— EXERCISE DESCRIPTION —
Repeat the records below exactly from the line containing "ATOM 78 N N" to the line containing "ATOM 103 C CA", taking in both of those lines. Drop the pictures.

:: EXCERPTED RECORDS

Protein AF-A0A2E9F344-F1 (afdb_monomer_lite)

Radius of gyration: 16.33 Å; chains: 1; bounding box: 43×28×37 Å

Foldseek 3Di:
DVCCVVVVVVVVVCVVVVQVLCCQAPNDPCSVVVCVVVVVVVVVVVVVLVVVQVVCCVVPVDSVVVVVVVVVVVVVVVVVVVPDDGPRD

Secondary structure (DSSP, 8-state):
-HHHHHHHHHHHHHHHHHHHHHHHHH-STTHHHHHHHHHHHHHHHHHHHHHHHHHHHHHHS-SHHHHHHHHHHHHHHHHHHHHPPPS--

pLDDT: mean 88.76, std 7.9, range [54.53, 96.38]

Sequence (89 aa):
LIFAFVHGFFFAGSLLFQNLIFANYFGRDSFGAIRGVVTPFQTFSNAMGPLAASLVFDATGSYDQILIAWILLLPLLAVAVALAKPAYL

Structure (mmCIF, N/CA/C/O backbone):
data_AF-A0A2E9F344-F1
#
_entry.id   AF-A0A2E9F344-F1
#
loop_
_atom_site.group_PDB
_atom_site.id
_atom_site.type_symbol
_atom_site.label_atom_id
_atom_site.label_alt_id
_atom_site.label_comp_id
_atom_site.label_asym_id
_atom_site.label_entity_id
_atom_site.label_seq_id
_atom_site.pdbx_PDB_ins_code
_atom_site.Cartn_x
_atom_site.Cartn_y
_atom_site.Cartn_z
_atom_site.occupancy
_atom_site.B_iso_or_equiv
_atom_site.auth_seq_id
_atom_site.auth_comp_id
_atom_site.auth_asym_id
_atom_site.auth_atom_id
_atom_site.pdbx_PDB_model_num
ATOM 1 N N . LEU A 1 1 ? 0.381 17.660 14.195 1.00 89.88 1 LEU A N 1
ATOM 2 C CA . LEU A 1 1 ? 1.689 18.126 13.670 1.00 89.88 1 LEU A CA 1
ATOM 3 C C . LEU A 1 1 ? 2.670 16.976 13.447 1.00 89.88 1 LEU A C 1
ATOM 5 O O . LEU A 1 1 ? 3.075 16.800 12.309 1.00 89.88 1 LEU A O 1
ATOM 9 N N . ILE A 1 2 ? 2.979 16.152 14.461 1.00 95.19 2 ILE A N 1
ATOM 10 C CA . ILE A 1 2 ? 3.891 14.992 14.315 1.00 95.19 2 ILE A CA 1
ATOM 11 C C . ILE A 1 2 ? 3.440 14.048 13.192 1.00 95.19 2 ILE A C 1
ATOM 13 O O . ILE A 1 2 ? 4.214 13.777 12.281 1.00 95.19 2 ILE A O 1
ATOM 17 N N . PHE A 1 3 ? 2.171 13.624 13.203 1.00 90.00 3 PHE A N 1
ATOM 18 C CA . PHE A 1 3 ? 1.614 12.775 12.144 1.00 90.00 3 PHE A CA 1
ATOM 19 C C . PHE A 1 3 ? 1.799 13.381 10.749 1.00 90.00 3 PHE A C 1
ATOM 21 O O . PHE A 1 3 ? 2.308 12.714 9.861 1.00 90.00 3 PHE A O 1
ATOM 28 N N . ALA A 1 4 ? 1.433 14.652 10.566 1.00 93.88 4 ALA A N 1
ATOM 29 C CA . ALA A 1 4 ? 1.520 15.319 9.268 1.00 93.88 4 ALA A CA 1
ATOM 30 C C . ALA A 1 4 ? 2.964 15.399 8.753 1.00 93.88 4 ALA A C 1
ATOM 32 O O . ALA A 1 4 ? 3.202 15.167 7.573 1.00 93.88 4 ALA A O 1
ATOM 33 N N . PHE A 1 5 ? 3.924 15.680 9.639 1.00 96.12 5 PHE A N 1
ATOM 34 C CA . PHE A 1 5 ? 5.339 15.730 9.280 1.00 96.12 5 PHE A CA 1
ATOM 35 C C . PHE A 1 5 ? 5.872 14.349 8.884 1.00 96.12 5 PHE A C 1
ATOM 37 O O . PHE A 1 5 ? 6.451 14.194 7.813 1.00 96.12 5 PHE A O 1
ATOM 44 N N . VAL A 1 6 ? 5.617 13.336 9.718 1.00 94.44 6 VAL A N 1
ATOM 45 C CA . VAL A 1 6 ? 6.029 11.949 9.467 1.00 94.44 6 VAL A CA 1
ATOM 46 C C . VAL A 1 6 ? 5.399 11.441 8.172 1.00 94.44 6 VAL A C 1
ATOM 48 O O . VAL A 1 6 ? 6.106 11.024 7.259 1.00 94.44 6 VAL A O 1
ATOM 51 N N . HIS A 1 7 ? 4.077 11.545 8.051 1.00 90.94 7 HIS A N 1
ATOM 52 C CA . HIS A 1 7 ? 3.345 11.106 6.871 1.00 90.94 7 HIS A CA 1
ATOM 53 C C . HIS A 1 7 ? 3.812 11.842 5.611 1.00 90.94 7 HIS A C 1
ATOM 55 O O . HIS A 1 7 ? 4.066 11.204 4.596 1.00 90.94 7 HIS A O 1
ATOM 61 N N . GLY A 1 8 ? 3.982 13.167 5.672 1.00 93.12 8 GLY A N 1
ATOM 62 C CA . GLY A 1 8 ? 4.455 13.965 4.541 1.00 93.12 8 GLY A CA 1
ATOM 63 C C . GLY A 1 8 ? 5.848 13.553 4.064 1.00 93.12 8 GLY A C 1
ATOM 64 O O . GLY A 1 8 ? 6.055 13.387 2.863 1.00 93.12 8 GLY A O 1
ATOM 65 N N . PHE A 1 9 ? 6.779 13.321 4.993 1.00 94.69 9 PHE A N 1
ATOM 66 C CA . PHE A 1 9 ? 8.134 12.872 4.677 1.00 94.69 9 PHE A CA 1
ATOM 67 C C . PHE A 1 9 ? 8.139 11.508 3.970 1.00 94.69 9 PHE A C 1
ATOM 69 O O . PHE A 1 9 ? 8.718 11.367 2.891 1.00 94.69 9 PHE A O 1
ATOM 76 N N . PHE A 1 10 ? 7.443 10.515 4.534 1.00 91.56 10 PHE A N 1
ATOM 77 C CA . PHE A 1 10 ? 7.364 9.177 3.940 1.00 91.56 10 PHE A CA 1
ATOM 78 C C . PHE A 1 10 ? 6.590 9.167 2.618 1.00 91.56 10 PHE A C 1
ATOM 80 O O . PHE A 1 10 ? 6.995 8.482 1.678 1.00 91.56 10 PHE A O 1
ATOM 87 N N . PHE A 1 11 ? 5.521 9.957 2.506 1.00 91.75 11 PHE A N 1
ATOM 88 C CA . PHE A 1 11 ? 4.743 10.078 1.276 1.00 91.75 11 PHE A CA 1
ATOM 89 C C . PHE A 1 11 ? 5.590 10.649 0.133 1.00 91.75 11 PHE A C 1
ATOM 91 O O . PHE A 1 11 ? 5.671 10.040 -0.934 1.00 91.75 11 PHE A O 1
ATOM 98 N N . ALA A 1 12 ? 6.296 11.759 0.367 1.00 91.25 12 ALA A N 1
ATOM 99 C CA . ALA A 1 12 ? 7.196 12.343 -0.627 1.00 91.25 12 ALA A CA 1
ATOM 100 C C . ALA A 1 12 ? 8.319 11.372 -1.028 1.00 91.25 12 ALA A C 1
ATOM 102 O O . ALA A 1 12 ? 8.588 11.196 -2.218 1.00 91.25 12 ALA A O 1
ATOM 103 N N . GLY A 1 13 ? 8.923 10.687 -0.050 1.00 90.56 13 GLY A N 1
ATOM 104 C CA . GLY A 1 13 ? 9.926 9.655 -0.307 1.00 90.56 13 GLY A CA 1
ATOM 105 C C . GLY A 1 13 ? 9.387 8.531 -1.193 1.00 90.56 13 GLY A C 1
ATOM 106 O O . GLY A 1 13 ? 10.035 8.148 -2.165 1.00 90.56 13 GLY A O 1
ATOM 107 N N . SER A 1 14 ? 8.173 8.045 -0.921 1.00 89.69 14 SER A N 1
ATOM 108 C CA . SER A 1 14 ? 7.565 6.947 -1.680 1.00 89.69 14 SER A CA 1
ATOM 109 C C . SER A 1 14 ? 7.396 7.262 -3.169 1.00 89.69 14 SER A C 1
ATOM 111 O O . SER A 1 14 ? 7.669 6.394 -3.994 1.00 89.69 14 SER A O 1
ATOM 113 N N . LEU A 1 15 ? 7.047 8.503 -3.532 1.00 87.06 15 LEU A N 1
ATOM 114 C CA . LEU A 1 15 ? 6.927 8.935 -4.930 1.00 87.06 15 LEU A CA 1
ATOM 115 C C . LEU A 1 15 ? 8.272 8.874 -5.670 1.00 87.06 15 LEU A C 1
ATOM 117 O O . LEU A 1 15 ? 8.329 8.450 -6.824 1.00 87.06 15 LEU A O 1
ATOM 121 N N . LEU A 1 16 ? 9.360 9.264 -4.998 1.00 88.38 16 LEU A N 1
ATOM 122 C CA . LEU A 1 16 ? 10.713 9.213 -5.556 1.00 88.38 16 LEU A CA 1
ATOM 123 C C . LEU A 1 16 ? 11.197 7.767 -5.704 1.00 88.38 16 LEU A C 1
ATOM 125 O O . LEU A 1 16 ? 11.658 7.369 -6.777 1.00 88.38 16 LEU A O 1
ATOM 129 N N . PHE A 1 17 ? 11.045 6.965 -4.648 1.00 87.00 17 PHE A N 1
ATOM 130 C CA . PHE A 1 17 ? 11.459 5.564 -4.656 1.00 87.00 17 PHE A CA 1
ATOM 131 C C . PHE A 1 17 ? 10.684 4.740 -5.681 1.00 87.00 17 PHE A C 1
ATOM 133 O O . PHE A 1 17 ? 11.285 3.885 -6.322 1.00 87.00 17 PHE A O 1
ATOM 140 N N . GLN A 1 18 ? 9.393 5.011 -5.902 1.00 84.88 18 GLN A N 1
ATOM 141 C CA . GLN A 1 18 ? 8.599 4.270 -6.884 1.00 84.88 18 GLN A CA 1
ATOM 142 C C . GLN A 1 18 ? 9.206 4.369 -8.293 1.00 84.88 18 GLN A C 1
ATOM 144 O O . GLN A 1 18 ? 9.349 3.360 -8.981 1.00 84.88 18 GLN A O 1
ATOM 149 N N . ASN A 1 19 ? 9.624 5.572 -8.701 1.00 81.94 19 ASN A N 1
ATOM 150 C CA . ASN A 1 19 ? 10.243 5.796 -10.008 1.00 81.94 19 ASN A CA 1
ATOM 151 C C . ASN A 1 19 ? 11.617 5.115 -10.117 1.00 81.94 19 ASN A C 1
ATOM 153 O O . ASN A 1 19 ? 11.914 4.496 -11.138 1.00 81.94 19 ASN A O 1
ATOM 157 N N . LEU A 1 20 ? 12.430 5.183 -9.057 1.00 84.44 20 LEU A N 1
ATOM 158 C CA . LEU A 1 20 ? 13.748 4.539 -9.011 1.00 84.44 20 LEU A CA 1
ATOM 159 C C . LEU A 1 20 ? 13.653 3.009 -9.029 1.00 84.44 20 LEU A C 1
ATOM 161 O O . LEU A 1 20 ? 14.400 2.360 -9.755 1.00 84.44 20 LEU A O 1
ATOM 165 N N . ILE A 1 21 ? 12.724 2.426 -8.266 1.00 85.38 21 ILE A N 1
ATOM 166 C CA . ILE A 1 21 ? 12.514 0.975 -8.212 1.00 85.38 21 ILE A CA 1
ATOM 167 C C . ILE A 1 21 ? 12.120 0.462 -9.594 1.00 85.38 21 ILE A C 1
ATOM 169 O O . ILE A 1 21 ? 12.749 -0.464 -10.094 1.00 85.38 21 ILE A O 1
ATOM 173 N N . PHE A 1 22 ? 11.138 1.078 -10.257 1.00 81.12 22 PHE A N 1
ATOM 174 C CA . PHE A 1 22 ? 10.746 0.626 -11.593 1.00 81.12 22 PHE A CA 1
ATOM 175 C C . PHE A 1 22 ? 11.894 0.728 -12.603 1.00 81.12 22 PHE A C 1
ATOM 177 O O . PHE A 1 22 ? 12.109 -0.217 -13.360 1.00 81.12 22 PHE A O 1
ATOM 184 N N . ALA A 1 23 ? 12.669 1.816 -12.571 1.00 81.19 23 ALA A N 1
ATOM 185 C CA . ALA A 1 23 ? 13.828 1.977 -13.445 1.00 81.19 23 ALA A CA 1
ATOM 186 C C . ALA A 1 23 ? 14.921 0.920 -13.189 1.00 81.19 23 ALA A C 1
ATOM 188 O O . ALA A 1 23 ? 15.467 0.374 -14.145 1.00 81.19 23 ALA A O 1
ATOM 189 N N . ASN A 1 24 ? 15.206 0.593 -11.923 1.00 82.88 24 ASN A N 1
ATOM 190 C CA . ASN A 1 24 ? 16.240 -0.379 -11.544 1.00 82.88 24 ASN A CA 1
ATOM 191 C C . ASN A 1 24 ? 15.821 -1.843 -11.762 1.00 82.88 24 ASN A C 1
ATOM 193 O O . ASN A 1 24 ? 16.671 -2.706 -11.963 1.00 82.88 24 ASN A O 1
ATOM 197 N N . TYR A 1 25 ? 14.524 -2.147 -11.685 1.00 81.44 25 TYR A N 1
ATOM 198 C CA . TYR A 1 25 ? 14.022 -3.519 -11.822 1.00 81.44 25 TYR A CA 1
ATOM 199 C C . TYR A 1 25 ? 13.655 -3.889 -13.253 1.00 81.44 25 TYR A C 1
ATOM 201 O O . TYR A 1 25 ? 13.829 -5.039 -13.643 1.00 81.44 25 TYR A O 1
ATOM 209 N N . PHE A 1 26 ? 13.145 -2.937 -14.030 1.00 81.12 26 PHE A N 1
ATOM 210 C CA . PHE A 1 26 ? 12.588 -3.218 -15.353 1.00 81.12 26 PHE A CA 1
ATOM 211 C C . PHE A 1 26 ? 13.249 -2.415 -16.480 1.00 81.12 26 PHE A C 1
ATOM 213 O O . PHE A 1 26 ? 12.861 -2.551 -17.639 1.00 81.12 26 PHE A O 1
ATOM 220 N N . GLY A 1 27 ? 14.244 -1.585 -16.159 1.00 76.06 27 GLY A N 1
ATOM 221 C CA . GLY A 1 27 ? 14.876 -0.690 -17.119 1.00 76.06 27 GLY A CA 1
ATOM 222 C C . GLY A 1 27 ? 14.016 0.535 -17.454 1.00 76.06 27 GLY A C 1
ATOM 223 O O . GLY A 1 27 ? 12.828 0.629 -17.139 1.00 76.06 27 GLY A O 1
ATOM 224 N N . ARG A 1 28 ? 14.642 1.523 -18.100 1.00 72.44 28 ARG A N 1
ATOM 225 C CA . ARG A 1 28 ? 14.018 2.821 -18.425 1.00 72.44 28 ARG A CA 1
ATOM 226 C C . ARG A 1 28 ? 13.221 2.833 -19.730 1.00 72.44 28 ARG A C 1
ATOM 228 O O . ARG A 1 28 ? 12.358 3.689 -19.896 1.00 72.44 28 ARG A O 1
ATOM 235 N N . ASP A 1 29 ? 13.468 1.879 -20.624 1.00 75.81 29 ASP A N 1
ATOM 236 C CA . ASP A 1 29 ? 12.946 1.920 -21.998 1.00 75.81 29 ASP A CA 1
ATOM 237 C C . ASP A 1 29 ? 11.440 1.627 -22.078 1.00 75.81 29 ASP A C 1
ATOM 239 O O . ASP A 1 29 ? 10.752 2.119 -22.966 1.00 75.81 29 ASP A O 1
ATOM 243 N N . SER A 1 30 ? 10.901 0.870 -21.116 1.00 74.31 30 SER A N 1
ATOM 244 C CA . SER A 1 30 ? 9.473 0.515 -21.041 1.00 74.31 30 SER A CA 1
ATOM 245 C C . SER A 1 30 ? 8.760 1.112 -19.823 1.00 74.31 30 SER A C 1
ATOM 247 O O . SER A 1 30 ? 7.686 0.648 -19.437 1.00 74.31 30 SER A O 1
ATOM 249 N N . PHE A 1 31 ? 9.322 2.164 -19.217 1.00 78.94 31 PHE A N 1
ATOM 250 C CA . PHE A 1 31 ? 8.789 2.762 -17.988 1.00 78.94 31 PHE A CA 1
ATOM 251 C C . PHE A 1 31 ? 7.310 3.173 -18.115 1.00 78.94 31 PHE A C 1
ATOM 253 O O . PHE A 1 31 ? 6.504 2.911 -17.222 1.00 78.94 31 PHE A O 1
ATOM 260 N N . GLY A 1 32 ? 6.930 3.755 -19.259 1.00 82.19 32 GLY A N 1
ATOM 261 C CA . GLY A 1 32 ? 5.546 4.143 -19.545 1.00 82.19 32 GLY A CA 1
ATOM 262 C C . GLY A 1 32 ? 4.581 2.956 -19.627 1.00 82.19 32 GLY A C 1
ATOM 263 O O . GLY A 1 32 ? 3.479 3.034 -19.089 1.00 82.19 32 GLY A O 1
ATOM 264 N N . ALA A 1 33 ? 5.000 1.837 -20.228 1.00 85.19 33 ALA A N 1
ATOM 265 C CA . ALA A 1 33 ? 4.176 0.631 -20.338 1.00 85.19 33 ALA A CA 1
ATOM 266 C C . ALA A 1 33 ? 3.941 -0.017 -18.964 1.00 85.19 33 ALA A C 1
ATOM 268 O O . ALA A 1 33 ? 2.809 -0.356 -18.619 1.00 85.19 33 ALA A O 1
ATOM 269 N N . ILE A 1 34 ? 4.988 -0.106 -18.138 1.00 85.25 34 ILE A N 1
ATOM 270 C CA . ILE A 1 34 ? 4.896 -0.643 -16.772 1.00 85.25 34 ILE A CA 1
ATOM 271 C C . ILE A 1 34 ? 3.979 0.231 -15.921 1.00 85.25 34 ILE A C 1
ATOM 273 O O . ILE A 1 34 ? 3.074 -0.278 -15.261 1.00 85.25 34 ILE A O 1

::::
:: EXCERPTED RECORDS

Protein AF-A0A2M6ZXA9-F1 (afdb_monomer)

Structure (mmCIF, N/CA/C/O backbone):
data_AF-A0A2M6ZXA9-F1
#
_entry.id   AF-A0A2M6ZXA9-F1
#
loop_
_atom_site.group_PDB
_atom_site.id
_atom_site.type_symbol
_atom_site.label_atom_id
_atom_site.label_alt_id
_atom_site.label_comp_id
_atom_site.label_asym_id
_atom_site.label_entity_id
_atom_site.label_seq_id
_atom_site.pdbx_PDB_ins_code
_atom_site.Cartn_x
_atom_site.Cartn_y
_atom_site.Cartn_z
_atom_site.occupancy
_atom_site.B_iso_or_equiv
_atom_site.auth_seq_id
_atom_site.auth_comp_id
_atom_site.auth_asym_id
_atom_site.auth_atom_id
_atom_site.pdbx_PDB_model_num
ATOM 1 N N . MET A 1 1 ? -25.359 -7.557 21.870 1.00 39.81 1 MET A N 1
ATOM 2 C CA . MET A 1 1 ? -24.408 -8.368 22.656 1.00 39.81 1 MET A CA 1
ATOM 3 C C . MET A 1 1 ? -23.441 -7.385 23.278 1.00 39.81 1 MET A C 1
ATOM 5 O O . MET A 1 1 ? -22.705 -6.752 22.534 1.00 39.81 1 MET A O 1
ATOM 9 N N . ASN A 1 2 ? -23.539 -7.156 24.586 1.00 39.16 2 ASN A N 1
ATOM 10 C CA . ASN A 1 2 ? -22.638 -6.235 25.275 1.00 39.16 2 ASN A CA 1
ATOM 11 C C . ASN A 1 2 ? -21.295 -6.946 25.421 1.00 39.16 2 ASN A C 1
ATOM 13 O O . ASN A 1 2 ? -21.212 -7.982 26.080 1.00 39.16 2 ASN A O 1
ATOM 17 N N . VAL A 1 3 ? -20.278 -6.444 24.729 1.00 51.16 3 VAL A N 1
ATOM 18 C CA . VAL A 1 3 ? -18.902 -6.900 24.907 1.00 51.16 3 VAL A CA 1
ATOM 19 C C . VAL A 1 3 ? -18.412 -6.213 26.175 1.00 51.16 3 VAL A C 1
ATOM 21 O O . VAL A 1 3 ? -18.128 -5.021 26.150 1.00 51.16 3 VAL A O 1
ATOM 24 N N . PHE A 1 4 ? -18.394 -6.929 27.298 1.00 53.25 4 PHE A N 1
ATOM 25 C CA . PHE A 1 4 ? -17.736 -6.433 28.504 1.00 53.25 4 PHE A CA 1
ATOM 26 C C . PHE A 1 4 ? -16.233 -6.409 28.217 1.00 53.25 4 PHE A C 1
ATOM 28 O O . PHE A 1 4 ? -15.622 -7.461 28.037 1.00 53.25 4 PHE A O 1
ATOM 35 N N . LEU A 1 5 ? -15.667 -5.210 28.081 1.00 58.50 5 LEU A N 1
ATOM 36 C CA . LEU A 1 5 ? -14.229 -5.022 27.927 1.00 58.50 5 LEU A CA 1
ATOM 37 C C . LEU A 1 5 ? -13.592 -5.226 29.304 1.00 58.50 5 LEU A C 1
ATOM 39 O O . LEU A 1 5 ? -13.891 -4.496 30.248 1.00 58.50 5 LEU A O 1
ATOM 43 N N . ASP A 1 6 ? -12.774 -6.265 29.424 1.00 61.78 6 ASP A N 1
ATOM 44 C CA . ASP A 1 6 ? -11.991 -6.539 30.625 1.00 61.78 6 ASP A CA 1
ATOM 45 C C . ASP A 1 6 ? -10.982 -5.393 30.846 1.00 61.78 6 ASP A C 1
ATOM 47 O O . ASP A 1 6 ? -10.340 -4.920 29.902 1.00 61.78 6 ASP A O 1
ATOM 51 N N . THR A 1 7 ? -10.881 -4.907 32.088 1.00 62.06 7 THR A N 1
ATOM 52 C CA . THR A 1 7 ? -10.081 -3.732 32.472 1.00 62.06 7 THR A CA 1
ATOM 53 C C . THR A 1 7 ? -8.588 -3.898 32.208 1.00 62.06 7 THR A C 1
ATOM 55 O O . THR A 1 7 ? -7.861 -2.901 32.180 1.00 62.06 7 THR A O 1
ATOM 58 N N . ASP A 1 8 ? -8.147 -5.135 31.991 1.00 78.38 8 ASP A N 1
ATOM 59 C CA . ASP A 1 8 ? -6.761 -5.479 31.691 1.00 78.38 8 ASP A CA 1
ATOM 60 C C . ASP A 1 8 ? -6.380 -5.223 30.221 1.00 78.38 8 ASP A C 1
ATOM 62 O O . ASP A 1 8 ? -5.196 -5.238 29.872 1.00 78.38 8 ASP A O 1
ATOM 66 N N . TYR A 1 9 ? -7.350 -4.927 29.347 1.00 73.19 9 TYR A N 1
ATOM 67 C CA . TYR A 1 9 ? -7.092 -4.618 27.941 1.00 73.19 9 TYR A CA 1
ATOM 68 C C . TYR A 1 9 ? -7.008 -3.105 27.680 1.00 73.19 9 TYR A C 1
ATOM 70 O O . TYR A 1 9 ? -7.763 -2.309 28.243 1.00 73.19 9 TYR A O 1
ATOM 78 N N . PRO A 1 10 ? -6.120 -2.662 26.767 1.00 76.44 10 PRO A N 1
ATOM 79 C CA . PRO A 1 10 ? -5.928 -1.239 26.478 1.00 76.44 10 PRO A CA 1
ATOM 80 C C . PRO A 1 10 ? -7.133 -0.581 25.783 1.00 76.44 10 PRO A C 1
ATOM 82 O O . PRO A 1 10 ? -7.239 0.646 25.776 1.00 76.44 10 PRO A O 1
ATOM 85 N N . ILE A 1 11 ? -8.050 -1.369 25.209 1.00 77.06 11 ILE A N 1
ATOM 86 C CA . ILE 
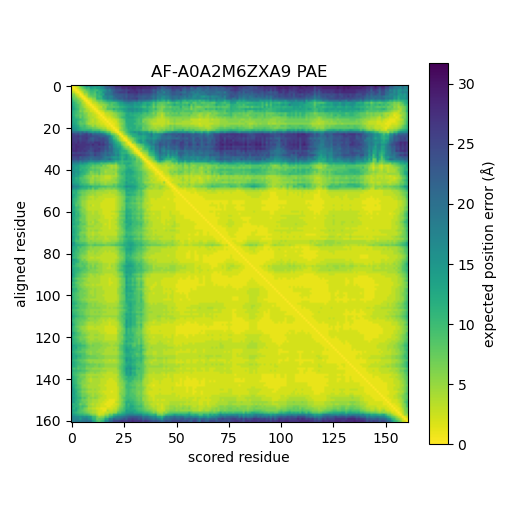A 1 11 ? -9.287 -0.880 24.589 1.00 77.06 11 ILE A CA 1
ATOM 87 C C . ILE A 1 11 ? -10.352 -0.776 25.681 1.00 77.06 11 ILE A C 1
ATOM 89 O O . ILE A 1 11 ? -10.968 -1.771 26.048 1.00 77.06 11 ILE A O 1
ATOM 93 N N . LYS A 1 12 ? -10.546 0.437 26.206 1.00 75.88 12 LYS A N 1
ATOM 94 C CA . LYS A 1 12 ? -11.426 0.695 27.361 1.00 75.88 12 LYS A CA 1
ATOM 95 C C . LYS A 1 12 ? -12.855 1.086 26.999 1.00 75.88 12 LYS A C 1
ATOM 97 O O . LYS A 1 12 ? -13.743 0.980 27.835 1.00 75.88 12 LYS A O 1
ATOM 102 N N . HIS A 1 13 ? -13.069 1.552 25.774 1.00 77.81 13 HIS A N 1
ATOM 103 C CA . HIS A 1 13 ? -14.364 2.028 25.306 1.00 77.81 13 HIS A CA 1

::::

— REPLY —
ATOM 78 N N . PRO A 1 10 ? -6.120 -2.662 26.767 1.00 76.44 10 PRO A N 1
ATOM 79 C CA . PRO A 1 10 ? -5.928 -1.239 26.478 1.00 76.44 10 PRO A CA 1
ATOM 80 C C . PRO A 1 10 ? -7.133 -0.581 25.783 1.00 76.44 10 PRO A C 1
ATOM 82 O O . PRO A 1 10 ? -7.239 0.646 25.776 1.00 76.44 10 PRO A O 1
ATOM 85 N N . ILE A 1 11 ? -8.050 -1.369 25.209 1.00 77.06 11 ILE A N 1
ATOM 86 C CA . ILE 
A 1 11 ? -9.287 -0.880 24.589 1.00 77.06 11 ILE A CA 1
ATOM 87 C C . ILE A 1 11 ? -10.352 -0.776 25.681 1.00 77.06 11 ILE A C 1
ATOM 89 O O . ILE A 1 11 ? -10.968 -1.771 26.048 1.00 77.06 11 ILE A O 1
ATOM 93 N N . LYS A 1 12 ? -10.546 0.437 26.206 1.00 75.88 12 LYS A N 1
ATOM 94 C CA . LYS A 1 12 ? -11.426 0.695 27.361 1.00 75.88 12 LYS A CA 1
ATOM 95 C C . LYS A 1 12 ? -12.855 1.086 26.999 1.00 75.88 12 LYS A C 1
ATOM 97 O O . LYS A 1 12 ? -13.743 0.980 27.835 1.00 75.88 12 LYS A O 1
ATOM 102 N N . HIS A 1 13 ? -13.069 1.552 25.774 1.00 77.81 13 HIS A N 1
ATOM 103 C CA . HIS A 1 13 ? -14.364 2.028 25.306 1.00 77.81 13 HIS A CA 1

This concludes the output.